Individuals who have had an arterial ischemic stroke (AIS) or transient ischemic stroke (TIA) are at increased risk of experiencing a second stroke or other major adversarial cardiovascular event (MACE), making it critical to discover risk aspects and coverings to stop further events.

A latest study led by Boston University School of Public Health (BUSPH) and the National Institute for Health and Care Research (NIHR) Bristol Biomedical Research Centre (Bristol BRC) has identified latest genetic and molecular risk aspects that may lead to latest treatments for patients who’ve had a primary stroke.

Published in StrokeJournal of the American Heart Association, the study identified CCL27 and TNFRSF14, two proteins which can be related to later MACE but not with initial strokes. These proteins are known to activate inflammation, which plays a key role in the event of strokes and plenty of chronic conditions and diseases. The outcomes suggest that inflammation is a contributing factor to MACE outcomes in individuals with a primary stroke.

“While previous studies have shown links between inflammation and incident AIS/MACE, our study shows that these causative proteins may additionally play a job in subsequent MACE, which may lead to potential latest drug targets,” said study co-author Nimish Adhikari, a biostatistics doctoral student at BUSPH.

The study was also co-led by Andrew Elmore, Senior Research Associate in Health Data Science on the NIHR Bristol BRC and Bristol Medical School: Population Health Sciences (PHS).

Using genetic information and medical history data from two large biobanks, the Million Veteran Program and UK Biobank, the research team conducted ancestry-specific genome-wide association studies (GWAS) to search out links between DNA and incident AIS and MACE and subsequent development of those conditions.

GWAS studies are typically done to find out whether an individual has had a first-time MACE event, but applying the strategy to later MACE events could shed latest light on stroke progression, and the data could prove invaluable in identifying therapeutic drugs, the researchers said.
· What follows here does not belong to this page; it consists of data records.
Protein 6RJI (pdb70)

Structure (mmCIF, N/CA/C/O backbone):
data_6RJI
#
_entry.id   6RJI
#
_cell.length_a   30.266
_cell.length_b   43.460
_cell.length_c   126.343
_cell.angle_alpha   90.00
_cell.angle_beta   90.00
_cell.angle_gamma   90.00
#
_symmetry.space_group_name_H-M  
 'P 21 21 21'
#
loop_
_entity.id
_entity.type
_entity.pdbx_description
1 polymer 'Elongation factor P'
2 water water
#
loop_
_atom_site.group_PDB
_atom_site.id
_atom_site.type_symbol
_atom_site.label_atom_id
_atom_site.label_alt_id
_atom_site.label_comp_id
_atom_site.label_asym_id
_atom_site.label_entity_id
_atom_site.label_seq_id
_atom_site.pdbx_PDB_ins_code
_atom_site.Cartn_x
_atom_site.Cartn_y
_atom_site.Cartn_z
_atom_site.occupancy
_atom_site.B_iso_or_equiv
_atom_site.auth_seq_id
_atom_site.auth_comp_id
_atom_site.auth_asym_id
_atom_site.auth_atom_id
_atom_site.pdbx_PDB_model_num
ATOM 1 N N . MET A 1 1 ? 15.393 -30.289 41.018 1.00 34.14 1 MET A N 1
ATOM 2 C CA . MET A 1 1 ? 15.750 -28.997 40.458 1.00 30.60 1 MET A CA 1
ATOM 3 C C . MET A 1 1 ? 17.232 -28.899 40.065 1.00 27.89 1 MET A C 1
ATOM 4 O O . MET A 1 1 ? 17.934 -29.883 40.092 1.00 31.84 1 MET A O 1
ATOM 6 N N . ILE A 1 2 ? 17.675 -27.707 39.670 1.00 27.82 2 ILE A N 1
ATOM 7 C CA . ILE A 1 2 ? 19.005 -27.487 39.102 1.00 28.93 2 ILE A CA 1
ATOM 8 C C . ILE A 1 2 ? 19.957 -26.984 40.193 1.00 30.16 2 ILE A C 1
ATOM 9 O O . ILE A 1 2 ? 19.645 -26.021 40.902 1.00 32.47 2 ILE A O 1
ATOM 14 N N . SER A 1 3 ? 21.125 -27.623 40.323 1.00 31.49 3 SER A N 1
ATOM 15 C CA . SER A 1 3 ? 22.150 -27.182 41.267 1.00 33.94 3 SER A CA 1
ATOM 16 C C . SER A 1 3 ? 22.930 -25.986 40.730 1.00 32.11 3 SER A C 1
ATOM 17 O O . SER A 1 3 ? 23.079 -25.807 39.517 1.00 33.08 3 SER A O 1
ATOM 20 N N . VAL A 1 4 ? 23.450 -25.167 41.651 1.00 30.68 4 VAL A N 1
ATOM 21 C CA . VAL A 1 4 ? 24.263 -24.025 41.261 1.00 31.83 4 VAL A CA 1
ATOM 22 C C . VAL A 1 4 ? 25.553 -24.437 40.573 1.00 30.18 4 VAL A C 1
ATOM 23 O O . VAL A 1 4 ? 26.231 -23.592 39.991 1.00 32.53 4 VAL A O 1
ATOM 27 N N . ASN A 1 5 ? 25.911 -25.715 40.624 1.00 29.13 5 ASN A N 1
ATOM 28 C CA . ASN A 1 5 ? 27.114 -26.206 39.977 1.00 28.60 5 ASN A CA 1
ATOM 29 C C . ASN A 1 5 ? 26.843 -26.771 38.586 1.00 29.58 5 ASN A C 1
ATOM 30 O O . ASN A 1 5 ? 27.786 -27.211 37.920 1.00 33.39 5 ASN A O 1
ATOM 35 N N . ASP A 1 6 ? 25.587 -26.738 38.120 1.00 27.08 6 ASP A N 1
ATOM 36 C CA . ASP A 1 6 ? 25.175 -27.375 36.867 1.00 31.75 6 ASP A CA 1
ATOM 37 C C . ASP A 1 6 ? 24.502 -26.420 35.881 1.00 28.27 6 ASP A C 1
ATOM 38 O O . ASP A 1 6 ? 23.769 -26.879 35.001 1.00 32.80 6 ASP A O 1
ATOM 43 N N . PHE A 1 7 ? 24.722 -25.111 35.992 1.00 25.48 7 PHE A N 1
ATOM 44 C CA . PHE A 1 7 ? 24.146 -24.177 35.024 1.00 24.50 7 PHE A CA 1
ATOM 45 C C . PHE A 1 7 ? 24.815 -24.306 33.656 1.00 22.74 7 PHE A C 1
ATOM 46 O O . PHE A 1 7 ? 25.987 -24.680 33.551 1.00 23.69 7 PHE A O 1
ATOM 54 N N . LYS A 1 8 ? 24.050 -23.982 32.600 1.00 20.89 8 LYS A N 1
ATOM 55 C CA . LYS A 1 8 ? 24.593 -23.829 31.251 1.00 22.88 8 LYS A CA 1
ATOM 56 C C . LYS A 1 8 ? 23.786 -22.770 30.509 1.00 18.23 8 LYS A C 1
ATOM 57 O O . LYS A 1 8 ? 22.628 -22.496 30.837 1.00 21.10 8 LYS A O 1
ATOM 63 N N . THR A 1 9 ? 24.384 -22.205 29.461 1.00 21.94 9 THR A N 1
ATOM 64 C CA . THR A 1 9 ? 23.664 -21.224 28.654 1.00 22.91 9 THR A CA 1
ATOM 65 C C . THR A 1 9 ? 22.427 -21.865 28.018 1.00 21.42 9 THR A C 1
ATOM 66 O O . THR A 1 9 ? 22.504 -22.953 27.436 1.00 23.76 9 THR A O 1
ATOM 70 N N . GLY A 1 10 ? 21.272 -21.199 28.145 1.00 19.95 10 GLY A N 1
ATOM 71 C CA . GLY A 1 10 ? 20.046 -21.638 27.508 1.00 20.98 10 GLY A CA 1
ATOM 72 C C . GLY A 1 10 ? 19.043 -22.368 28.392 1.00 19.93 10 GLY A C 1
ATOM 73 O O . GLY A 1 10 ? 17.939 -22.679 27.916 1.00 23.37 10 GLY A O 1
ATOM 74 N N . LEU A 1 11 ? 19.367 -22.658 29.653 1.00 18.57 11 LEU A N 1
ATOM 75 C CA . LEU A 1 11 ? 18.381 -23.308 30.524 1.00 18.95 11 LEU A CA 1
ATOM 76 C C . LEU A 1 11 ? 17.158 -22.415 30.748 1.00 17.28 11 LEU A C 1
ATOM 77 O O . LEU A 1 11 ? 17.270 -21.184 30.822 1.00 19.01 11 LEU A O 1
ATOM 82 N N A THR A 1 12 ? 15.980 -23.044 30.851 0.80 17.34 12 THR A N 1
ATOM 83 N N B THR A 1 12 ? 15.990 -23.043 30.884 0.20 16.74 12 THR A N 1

In total, the researchers studied 93,422 individuals who had a stroke, of whom 51,929 had subsequent MACE and 45,120 had subsequent AIS.

In population-specific analyses, two significant genetic variants were observed: rs76472767, near the RNF220 gene on chromosome 1 in a GWAS study of African ancestry for subsequent MACE, and rs13294166, near the LINC01492 gene on chromosome 9 in a GWAS study of the identical ancestry for subsequent AIS.
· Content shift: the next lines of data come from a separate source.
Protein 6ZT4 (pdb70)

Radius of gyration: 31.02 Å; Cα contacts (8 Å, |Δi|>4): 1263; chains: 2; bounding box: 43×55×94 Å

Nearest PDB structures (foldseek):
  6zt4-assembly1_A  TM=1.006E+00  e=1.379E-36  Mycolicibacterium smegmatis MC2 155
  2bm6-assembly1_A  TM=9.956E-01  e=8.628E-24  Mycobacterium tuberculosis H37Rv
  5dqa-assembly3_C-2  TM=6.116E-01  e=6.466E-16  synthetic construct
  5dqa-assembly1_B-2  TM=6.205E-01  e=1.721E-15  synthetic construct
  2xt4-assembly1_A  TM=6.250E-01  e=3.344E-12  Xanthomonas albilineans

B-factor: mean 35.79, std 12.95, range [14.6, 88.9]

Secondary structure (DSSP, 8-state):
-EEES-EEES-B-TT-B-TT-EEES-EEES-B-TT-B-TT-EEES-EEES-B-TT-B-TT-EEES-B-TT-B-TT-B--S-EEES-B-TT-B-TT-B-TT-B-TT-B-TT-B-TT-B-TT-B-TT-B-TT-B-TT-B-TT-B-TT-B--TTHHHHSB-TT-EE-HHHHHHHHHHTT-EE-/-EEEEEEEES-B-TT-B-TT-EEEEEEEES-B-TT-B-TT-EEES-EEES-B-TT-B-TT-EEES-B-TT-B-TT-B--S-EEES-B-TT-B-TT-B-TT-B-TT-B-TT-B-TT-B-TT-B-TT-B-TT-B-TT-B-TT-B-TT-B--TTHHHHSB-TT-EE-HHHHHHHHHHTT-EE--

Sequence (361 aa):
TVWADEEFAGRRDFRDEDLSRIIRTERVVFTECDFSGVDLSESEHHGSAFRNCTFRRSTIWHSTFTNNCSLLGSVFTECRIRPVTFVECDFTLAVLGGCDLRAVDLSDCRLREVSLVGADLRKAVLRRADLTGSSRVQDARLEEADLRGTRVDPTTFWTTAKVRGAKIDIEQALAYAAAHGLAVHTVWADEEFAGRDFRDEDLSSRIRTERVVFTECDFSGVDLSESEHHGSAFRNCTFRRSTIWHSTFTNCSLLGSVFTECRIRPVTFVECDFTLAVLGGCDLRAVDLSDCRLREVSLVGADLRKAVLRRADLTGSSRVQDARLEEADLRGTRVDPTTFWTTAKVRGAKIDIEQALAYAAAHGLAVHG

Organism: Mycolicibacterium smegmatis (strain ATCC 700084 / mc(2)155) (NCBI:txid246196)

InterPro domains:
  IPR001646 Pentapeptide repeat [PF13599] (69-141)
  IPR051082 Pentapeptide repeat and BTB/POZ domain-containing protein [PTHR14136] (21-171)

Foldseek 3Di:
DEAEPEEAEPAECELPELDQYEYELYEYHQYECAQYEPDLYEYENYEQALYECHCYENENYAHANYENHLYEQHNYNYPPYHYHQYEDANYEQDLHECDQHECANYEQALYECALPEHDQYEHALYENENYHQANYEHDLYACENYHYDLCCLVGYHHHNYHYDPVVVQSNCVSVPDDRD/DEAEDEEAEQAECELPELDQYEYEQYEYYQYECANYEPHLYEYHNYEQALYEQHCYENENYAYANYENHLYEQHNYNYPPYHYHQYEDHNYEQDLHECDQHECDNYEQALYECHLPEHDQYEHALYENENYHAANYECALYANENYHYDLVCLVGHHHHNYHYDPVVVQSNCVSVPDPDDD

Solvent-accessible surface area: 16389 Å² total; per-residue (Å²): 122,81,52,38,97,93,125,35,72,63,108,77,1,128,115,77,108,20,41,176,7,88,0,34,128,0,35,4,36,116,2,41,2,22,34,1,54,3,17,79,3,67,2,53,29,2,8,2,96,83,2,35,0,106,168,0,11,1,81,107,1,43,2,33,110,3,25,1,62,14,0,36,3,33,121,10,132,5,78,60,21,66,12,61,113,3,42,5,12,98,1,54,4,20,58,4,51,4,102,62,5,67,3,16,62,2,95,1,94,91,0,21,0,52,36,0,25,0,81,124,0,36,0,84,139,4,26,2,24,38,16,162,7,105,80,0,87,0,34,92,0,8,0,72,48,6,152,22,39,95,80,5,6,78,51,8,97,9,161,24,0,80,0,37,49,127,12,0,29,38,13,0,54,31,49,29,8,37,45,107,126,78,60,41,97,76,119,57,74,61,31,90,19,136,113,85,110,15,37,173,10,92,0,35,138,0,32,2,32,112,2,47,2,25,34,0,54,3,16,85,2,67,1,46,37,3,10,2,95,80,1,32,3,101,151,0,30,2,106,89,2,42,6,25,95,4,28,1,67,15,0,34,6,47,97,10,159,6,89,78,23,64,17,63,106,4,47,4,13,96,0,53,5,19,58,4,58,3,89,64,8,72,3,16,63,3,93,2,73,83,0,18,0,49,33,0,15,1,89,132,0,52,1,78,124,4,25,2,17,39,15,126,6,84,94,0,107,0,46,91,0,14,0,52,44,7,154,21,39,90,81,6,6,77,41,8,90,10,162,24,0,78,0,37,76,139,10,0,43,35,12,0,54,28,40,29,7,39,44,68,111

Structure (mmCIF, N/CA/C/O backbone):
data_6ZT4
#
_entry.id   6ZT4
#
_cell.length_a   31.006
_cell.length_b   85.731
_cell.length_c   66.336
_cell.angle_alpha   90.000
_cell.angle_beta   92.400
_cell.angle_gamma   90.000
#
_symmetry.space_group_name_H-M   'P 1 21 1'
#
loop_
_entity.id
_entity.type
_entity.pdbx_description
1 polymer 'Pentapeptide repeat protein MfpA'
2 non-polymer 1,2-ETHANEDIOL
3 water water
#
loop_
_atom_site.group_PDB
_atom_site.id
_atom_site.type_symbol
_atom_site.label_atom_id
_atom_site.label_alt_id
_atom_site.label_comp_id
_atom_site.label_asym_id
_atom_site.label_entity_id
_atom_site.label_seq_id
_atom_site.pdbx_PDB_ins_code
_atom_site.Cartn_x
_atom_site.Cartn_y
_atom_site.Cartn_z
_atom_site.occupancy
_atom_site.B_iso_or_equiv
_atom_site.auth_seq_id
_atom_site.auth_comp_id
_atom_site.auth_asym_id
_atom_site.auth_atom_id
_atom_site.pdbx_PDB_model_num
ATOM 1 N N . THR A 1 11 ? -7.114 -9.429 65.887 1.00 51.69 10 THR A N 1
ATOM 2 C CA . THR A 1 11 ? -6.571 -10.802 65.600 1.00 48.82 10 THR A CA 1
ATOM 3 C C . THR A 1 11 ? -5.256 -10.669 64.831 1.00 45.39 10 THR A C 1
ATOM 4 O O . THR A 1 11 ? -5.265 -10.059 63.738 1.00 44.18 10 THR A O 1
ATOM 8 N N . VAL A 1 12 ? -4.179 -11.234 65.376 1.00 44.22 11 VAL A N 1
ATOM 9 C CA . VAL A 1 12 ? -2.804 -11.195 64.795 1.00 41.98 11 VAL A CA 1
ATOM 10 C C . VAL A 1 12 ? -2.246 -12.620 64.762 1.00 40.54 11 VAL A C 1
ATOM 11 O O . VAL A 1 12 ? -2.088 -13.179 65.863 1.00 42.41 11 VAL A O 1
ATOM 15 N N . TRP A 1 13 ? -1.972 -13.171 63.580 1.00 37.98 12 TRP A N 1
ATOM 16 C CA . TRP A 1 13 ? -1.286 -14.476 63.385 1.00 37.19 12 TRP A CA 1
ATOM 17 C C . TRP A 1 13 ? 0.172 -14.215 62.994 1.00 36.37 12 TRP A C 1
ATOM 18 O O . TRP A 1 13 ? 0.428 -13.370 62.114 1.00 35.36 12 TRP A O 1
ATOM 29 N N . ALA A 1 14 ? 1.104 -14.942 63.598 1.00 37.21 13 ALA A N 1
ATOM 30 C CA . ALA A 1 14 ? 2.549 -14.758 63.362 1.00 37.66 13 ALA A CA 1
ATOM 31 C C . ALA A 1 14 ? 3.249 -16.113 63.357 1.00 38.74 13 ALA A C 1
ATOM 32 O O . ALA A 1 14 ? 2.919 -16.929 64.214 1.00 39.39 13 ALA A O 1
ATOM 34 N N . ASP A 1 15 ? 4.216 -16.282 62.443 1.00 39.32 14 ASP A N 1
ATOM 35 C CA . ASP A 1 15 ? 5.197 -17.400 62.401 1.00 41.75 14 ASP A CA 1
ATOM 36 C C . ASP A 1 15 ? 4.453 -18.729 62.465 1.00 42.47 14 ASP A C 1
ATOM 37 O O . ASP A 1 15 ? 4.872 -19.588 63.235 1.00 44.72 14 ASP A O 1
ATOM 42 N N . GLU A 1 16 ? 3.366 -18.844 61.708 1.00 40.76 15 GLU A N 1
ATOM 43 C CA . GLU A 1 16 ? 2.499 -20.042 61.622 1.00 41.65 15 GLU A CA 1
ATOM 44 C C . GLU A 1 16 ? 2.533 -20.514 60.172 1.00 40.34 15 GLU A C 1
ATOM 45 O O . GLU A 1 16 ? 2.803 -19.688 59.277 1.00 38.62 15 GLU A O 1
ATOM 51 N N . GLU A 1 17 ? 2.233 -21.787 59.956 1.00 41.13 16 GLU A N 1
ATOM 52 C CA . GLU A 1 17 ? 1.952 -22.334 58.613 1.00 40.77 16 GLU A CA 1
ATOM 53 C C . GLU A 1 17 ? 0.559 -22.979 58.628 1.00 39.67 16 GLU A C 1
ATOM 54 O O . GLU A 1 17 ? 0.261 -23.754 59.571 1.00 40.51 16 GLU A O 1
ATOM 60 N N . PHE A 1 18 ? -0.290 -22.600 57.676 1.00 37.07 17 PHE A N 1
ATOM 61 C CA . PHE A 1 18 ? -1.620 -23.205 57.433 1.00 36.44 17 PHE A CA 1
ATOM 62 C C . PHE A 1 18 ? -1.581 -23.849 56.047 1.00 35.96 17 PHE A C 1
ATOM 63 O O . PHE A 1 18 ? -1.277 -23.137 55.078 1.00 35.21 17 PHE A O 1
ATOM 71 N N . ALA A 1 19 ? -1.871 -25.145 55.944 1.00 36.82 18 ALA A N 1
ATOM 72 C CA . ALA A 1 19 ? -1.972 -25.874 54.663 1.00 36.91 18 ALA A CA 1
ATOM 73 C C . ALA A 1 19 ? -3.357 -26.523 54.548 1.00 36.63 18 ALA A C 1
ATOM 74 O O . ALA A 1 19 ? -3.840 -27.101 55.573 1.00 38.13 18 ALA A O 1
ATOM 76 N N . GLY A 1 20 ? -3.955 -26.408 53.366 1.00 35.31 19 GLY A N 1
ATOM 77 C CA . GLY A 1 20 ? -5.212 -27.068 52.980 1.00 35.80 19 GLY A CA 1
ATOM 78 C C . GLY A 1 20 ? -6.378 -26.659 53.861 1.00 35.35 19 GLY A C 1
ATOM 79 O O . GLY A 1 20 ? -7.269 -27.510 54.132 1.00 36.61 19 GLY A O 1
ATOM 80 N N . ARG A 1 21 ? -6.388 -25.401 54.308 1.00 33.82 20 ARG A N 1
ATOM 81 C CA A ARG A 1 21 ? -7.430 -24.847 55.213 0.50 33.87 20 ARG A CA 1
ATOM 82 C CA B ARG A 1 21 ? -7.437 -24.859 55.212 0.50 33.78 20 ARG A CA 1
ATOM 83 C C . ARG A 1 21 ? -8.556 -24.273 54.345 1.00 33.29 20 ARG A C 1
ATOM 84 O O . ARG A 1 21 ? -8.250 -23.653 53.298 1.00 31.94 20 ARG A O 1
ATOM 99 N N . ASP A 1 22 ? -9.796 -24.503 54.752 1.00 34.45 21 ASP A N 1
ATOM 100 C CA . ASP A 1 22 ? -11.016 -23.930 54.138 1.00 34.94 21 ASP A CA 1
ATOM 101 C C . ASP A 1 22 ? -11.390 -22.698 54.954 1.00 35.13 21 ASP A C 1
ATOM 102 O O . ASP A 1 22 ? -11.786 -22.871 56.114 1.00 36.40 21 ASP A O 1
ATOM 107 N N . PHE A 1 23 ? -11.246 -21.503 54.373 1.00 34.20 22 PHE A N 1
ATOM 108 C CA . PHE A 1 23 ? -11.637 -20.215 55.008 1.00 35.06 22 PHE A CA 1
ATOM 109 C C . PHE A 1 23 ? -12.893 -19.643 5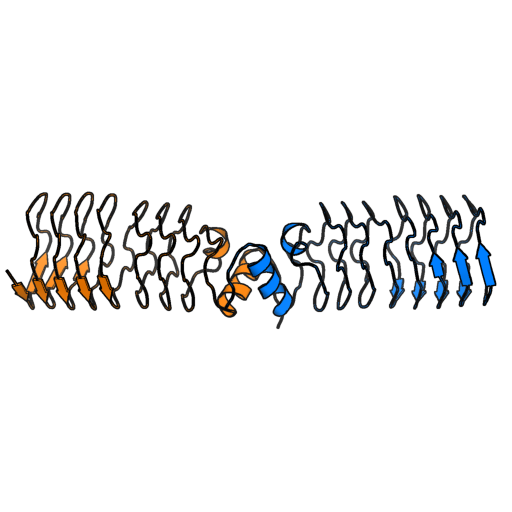4.342 1.00 37.25 22 PHE A C 1
ATOM 110 O O . PHE A 1 23 ? -13.285 -18.512 54.680 1.00 38.39 22 PHE A O 1
ATOM 118 N N . ARG A 1 24 ? -13.533 -20.404 53.454 1.00 38.13 23 ARG A N 1
ATOM 119 C CA . ARG A 1 24 ? -14.573 -19.868 52.541 1.00 40.71 23 ARG A CA 1
ATOM 120 C C . ARG A 1 24 ? -15.604 -19.056 53.316 1.00 44.15 23 ARG A C 1
ATOM 121 O O . ARG A 1 24 ? -16.040 -19.496 54.396 1.00 45.30 23 ARG A O 1
ATOM 129 N N . ASP A 1 25 ? -15.919 -17.881 52.758 1.00 46.66 24 ASP A N 1
ATOM 130 C CA . ASP A 1 25 ? -16.992 -16.943 53.185 1.00 51.33 24 ASP A CA 1
ATOM 131 C C . ASP A 1 25 ? -16.825 -16.580 54.664 1.00 52.28 24 ASP A C 1
ATOM 132 O O . ASP A 1 25 ? -17.796 -16.097 55.229 1.00 55.77 24 ASP A O 1
ATOM 137 N N . GLU A 1 26 ? -15.627 -16.745 55.241 1.00 49.85 25 GLU A N 1
ATOM 138 C CA . GLU A 1 26 ? -15.296 -16.282 56.616 1.00 51.31 25 GLU A CA 1
ATOM 139 C C . GLU A 1 26 ? -14.997 -14.783 56.569 1.00 51.30 25 GLU A C 1
ATOM 140 O O . GLU A 1 26 ? -14.575 -14.275 55.529 1.00 49.55 25 GLU A O 1
ATOM 146 N N . ASP A 1 27 ? -15.244 -14.109 57.684 1.00 32.44 26 ASP A N 1
ATOM 147 C CA . ASP A 1 27 ? -14.956 -12.669 57.863 1.00 32.19 26 ASP A CA 1
ATOM 148 C C . ASP A 1 27 ? -13.569 -12.540 58.498 1.00 30.32 26 ASP A C 1
ATOM 149 O O . ASP A 1 27 ? -13.452 -12.683 59.730 1.00 31.12 26 ASP A O 1
ATO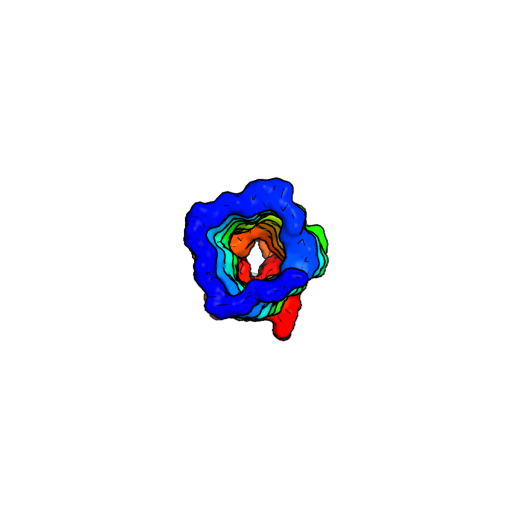M 154 N N . LEU A 1 28 ? -12.573 -12.276 57.674 1.00 28.29 27 LEU A N 1
ATOM 155 C CA . LEU A 1 28 ? -11.174 -12.078 58.100 1.00 27.07 27 LEU A CA 1
ATOM 156 C C . LEU A 1 28 ? -10.830 -10.593 57.957 1.00 26.67 27 LEU A C 1
ATOM 157 O O . LEU A 1 28 ? -9.634 -10.278 57.806 1.00 25.33 27 LEU A O 1
ATOM 162 N N . SER A 1 29 ? -11.831 -9.698 57.985 1.00 27.07 28 SER A N 1
ATOM 163 C CA . SER A 1 29 ? -11.560 -8.250 57.821 1.00 26.47 28 SER A CA 1
ATOM 164 C C . SER A 1 29 ? -10.648 -7.800 58.968 1.00 27.20 28 SER A C 1
ATOM 165 O O . SER A 1 29 ? -10.827 -8.269 60.107 1.00 26.77 28 SER A O 1
ATOM 168 N N . ARG A 1 30 ? -9.653 -6.974 58.636 1.00 27.00 29 ARG A N 1
ATOM 169 C CA . ARG A 1 30 ? -8.722 -6.326 59.597 1.00 28.64 29 ARG A CA 1
ATOM 170 C C . ARG A 1 30 ? -7.830 -7.320 60.330 1.00 28.34 29 ARG A C 1
ATOM 171 O O . ARG A 1 30 ? -7.258 -6.927 61.320 1.00 29.37 29 ARG A O 1
ATOM 179 N N A ILE A 1 31 ? -7.722 -8.561 59.865 0.50 27.29 30 ILE A N 1
ATOM 180 N N B ILE A 1 31 ? -7.724 -8.568 59.874 0.50 27.52 30 ILE A N 1
ATOM 181 C CA A ILE A 1 31 ? -6.738 -9.520 60.438 0.50 27.55 30 ILE A CA 1
ATOM 182 C CA B ILE A 1 31 ? -6.732 -9.508 60.469 0.50 27.94 30 ILE A CA 1
ATOM 183 C C A ILE A 1 31 ? -5.334 -9.010 60.072 0.50 27.12 30 ILE A C 1
ATOM 184 C C B ILE A 1 31 ? -5.334 -9.006 60.078 0.50 27.33 30 ILE A C 1
ATOM 185 O O A ILE A 1 31 ? -5.197 -8.331 59.028 0.50 25.95 30 ILE A O 1
ATOM 186 O O B ILE A 1 31 ? -5.200 -8.334 59.027 0.50 26.13 30 ILE A O 1
ATOM 195 N N . ARG A 1 32 ? -4.355 -9.265 60.935 1.00 27.84 31 ARG A N 1
ATOM 196 C CA . ARG A 1 32 ? -2.928 -8.991 60.655 1.00 28.08 31 ARG A CA 1
ATOM 197 C C . ARG A 1 32 ? -2.167 -10.324 60.643 1.00 27.57 31 ARG A C 1
ATOM 198 O O . ARG A 1 32 ? -2.426 -11.136 61.538 1.00 27.37 31 ARG A O 1
ATOM 206 N N . THR A 1 33 ? -1.304 -10.548 59.641 1.00 26.46 32 THR A N 1
ATOM 207 C CA . THR A 1 33 ? -0.402 -11.728 59.573 1.00 27.54 32 THR A CA 1
ATOM 208 C C . THR A 1 33 ? 1.026 -11.232 59.395 1.00 28.52 32 THR A C 1
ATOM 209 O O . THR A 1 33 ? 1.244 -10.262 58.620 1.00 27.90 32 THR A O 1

Andrew Elmore explained: “We used this data to see if there have been certain molecules that were related to the incidental or subsequent condition.

“This allowed us to discover a link between certain molecules that play a job in inflammation and stroke and MACE outcomes.”

Although the incidence of stroke has declined worldwide over the past three many years, it stays the second leading explanation for death and the third leading explanation for disability worldwide and stays a serious public health problem. Stroke continues to disproportionately affect populations of various racial, ethnic, socioeconomic, and geographic origins, exacerbating health inequalities in each high- and low-income countries. Identifying latest drug targets for novel therapeutic interventions that prevent stroke progression could prevent tens of millions of individuals from experiencing stroke-related disability and mortality.

It’s unknown whether targeting other modifiable risk aspects for stroke may also discover effective treatments for individuals who have had a primary stroke.

We sit up for expanding this research to other cardiometabolic outcomes beyond stroke.”

Gina Peloso, collaborator and corresponding creator, assistant professor of biostatistics at BUSPH

Lavinia Paternoster, assistant professor of genetic epidemiology on the NIHR Bristol BRC and Bristol Medical School, and Kelly Cho, clinical director of information science and analytics on the Veterans Affairs Healthcare System and assistant professor of medication at Brigham and Women’s Hospital, are also senior authors.

Source:

Magazine reference:

ElmoreAR and others (2024) Identification of proteins in stroke progression by Mendelian randomization within the Million Veteran Program and UK Biobank. Stroke. doi.org/10.1161/STROKEAHA.124.047103.